Hasta que llegue ese momento, la puerta de su habitación continuará cerrada, la cena seguirá esperando en el suelo y su madre permanecerá alerta cada minuto. Ya no sabe si es de día o de noche cuando se levanta: «No hay horas. Si tengo hambre, como. Si quiero descansar, duermo», prosigue. En ninguna de sus respuestas muestra interés por lo que ocurre fuera de esas cuatro paredes. Por eso, su tratamiento pasa por terapias cognitivas, activaciones conductuales y exposiciones paulatinas. «Lo llevo bien», se limita a decir. Sobre la posibilidad de volver a poner un pie en el asfalto próximamente, prefiere no responder. Aún sigue pensando que el mejor mundo es aquel gobernado por el personaje de su videojuego.
Más de 190 casos
El Hospital del Mar de Barcelona es uno de los pioneros en tratar situaciones como la de Sara en España. Su atención domiciliaria para personas con trastornos mentales ha permitido a sus especialistas sacar a luz la dimensión de esta patología en la sociedad. «El síndrome de Hikikomori es un síntoma que está presente en múltiples enfermedades: mientras que los japoneses consideran que se trata de una entidad propia, los europeos estimamos que va asociado a algún otro trastorno mental», apunta David Córcoles, psiquiatra y médico adjunto del servicio de Psiquiatría del mencionado centro médico. Según sus estudios, se calcula que solo en la capital catalana existen 190 casos, una cifra que refleja la subestimación que existe en España. «El problema principal es su detección. Hay sitios que aún no disponen de atención domiciliaria, por lo que es difícil dar con ellos».

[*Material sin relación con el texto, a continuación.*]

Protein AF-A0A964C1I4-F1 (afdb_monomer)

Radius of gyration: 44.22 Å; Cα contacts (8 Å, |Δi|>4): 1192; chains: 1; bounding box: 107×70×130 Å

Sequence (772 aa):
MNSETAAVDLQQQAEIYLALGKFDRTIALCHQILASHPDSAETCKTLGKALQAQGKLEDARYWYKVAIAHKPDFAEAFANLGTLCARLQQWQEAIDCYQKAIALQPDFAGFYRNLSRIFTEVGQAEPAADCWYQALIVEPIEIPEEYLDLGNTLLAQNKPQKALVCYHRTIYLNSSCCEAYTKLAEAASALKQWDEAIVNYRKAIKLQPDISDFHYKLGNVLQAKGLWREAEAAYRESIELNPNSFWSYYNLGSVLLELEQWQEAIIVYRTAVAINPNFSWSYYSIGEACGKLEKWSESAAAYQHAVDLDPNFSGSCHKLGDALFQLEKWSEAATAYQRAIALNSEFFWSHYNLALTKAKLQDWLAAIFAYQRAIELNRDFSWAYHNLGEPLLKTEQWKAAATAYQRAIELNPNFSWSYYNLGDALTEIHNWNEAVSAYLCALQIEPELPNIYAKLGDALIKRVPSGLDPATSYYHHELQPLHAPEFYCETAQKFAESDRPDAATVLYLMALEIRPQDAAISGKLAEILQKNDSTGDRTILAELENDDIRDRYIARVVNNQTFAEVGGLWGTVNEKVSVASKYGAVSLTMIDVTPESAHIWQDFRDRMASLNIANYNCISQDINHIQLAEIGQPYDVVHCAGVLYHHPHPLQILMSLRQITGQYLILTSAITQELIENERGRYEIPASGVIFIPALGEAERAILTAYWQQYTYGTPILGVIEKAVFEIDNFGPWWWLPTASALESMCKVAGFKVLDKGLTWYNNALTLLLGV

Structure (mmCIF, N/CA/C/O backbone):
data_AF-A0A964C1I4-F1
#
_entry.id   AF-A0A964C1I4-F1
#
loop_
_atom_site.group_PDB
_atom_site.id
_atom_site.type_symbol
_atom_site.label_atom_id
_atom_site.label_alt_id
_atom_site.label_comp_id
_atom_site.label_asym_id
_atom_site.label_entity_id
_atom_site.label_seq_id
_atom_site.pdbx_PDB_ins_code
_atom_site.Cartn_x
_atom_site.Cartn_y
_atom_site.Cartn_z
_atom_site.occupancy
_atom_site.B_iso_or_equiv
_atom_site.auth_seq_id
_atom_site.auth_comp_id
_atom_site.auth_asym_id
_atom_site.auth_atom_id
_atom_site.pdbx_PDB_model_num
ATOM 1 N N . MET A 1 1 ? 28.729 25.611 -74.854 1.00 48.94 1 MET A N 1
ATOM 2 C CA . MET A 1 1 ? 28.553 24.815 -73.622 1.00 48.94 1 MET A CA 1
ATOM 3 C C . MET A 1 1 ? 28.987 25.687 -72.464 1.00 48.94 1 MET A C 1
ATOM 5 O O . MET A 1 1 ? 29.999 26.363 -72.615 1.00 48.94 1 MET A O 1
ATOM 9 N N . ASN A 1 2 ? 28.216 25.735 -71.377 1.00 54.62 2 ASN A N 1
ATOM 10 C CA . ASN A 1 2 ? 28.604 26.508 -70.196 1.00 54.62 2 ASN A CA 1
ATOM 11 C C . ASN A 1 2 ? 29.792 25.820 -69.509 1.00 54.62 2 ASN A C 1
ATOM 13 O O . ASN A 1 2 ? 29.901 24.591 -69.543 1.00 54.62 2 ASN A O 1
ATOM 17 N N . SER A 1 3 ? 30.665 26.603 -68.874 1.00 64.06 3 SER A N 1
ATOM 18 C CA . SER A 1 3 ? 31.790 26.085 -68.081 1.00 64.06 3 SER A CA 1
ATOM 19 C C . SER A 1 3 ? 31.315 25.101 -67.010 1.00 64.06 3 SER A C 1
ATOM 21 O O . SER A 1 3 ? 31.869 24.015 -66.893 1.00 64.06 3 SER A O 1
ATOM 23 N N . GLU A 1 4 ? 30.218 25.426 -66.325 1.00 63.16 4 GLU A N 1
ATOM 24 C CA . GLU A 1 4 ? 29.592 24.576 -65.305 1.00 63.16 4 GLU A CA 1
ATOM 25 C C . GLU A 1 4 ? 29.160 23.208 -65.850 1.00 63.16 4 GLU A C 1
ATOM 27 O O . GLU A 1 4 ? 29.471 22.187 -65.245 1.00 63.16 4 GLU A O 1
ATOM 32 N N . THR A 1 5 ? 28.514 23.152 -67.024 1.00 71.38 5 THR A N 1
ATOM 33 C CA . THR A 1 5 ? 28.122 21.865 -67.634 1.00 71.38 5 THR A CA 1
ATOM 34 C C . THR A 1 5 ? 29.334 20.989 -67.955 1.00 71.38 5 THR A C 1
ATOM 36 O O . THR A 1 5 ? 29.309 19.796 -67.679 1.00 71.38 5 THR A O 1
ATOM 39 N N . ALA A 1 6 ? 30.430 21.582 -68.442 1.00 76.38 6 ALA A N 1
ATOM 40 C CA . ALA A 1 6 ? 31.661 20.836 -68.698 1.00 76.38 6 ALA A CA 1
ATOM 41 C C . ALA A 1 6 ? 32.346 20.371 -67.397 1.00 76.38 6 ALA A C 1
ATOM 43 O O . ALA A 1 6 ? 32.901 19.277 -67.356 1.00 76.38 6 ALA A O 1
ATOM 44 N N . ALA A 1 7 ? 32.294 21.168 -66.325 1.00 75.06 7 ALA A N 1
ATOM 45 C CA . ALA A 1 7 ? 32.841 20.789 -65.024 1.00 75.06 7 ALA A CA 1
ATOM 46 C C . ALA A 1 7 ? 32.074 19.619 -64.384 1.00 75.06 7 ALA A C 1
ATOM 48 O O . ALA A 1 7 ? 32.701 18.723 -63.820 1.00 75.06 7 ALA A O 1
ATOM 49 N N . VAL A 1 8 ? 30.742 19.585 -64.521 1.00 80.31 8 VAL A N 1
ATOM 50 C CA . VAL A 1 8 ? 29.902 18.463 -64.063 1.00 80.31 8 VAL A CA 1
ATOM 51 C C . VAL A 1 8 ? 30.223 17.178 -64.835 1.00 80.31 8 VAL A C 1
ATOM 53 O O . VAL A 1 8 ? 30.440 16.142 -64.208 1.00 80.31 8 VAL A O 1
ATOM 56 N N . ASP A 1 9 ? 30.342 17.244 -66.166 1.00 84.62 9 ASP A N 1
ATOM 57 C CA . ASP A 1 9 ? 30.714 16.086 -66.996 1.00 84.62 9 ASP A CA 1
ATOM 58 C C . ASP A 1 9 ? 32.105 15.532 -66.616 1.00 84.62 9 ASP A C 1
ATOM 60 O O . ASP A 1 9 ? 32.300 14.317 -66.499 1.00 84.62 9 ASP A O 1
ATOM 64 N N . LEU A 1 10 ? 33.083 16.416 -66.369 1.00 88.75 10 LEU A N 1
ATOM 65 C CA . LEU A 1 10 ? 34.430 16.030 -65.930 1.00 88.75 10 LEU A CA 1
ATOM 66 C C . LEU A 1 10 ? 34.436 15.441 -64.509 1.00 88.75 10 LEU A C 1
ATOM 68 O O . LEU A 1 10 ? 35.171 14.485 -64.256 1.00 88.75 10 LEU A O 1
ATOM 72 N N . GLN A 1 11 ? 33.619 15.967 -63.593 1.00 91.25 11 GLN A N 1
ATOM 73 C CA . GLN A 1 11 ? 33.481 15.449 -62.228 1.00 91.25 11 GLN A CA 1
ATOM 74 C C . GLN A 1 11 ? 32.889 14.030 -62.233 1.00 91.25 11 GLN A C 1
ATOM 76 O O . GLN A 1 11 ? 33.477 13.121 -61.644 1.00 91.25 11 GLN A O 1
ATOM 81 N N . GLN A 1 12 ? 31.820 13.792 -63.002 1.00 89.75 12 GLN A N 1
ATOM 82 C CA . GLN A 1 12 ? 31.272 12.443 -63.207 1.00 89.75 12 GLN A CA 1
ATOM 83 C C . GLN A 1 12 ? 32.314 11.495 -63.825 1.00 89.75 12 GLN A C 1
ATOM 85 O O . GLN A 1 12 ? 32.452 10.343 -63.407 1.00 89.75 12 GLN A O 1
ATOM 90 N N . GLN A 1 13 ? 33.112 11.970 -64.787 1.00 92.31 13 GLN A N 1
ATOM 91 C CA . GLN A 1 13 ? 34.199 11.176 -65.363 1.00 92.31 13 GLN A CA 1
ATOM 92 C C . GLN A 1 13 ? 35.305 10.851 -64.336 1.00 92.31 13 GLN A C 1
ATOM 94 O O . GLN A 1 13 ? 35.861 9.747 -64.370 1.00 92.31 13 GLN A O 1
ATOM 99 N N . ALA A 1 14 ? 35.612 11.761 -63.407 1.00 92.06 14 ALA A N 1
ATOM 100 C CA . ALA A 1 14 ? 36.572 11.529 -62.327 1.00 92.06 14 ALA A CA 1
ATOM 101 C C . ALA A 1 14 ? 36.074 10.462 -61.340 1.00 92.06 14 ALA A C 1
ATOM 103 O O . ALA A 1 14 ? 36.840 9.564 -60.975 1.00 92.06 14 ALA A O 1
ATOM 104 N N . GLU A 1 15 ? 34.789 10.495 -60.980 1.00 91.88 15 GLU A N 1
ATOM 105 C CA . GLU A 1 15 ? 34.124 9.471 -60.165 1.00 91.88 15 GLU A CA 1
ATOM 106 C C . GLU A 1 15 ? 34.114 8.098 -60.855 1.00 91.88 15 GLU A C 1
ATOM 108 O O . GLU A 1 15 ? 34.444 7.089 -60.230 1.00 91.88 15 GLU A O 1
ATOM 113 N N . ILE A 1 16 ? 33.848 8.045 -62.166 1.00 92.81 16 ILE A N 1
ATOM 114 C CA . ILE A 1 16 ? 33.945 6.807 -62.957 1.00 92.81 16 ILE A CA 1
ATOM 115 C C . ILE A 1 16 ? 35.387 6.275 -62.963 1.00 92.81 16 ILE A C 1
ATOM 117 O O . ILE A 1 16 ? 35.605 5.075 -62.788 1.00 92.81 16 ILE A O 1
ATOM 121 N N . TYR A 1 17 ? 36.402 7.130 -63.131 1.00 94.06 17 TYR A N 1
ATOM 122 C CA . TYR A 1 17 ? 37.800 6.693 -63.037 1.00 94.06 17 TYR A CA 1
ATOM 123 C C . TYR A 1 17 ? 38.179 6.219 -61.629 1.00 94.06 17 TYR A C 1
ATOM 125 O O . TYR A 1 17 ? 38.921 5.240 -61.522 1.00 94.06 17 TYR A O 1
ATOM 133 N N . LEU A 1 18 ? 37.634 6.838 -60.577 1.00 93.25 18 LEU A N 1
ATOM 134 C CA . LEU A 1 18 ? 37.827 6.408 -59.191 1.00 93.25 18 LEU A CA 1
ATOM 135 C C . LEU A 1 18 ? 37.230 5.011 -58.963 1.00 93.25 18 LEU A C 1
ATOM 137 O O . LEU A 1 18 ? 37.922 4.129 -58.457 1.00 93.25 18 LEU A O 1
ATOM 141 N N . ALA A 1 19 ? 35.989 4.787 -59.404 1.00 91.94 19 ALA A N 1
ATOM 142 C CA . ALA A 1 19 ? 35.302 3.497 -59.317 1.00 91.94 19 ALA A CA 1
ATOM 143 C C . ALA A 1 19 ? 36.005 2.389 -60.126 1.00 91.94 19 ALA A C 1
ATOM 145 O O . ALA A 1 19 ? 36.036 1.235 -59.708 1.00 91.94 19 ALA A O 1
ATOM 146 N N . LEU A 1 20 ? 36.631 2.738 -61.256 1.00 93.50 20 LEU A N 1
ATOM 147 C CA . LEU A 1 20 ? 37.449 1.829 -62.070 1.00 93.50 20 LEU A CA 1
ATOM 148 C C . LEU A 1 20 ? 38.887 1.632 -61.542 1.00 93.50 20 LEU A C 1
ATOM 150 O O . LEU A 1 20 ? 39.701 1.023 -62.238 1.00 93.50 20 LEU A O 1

Eso sí, la mayoría responde a unos patrones comunes: proceden de una familia monoparental, sufrieron acoso escolar o perdieron algún familiar. Además, este destierro no solo afecta a jóvenes, sino también a personas de más edad. «Es importante que la familia comunique el problema lo antes posible ya que, cuanto más tiempo transcurre, más problemas suele haber para recuperar la normalidad», señala Córcoles. Por tanto, esa idea de que el «hikikomori» es un adolescente enganchado a la tecnología no es del todo cierta. Sara, por ejemplo, rompe la regla: tiene estudios superiores y le encanta dibujar. «Todos tenemos derecho a sentirnos débiles, ¿no?», se pregunta la joven. «Le puede pasar a cualquiera».
Si bien su problema aún es desconocido para mucha gente, en Japón se considera una epidemia: uno de cada diez jóvenes lo sufre. ¿Eso quiere decir que existe el riesgo de contagio? Para Córcoles, no. «Es complicado. Pasan desapercibidos en la sociedad. Sin embargo, está claro que es muy fácil ser autónomo sin salir de casa». Por lo tanto, lo que siente Sara no es más que miedo. ¿Quién no lo ha sentido alguna vez? ¿A quién no le han fallado las piernas o la voz? Dicen que los frágiles son los que más fantasmas acumulan, pero eso no es del todo cierto: igual que no hay fortaleza sin flaqueza, tampoco hay coraje sin miedo. «Solo necesito tiempo», concluye antes de desconectarse. Las redes sociales que hoy permiten esta conversación son las mismas que cada día invitan a Sara a alejarse de la vida. Son las 02:30 horas y una nueva partida de «League of Legends» acaba de comenzar.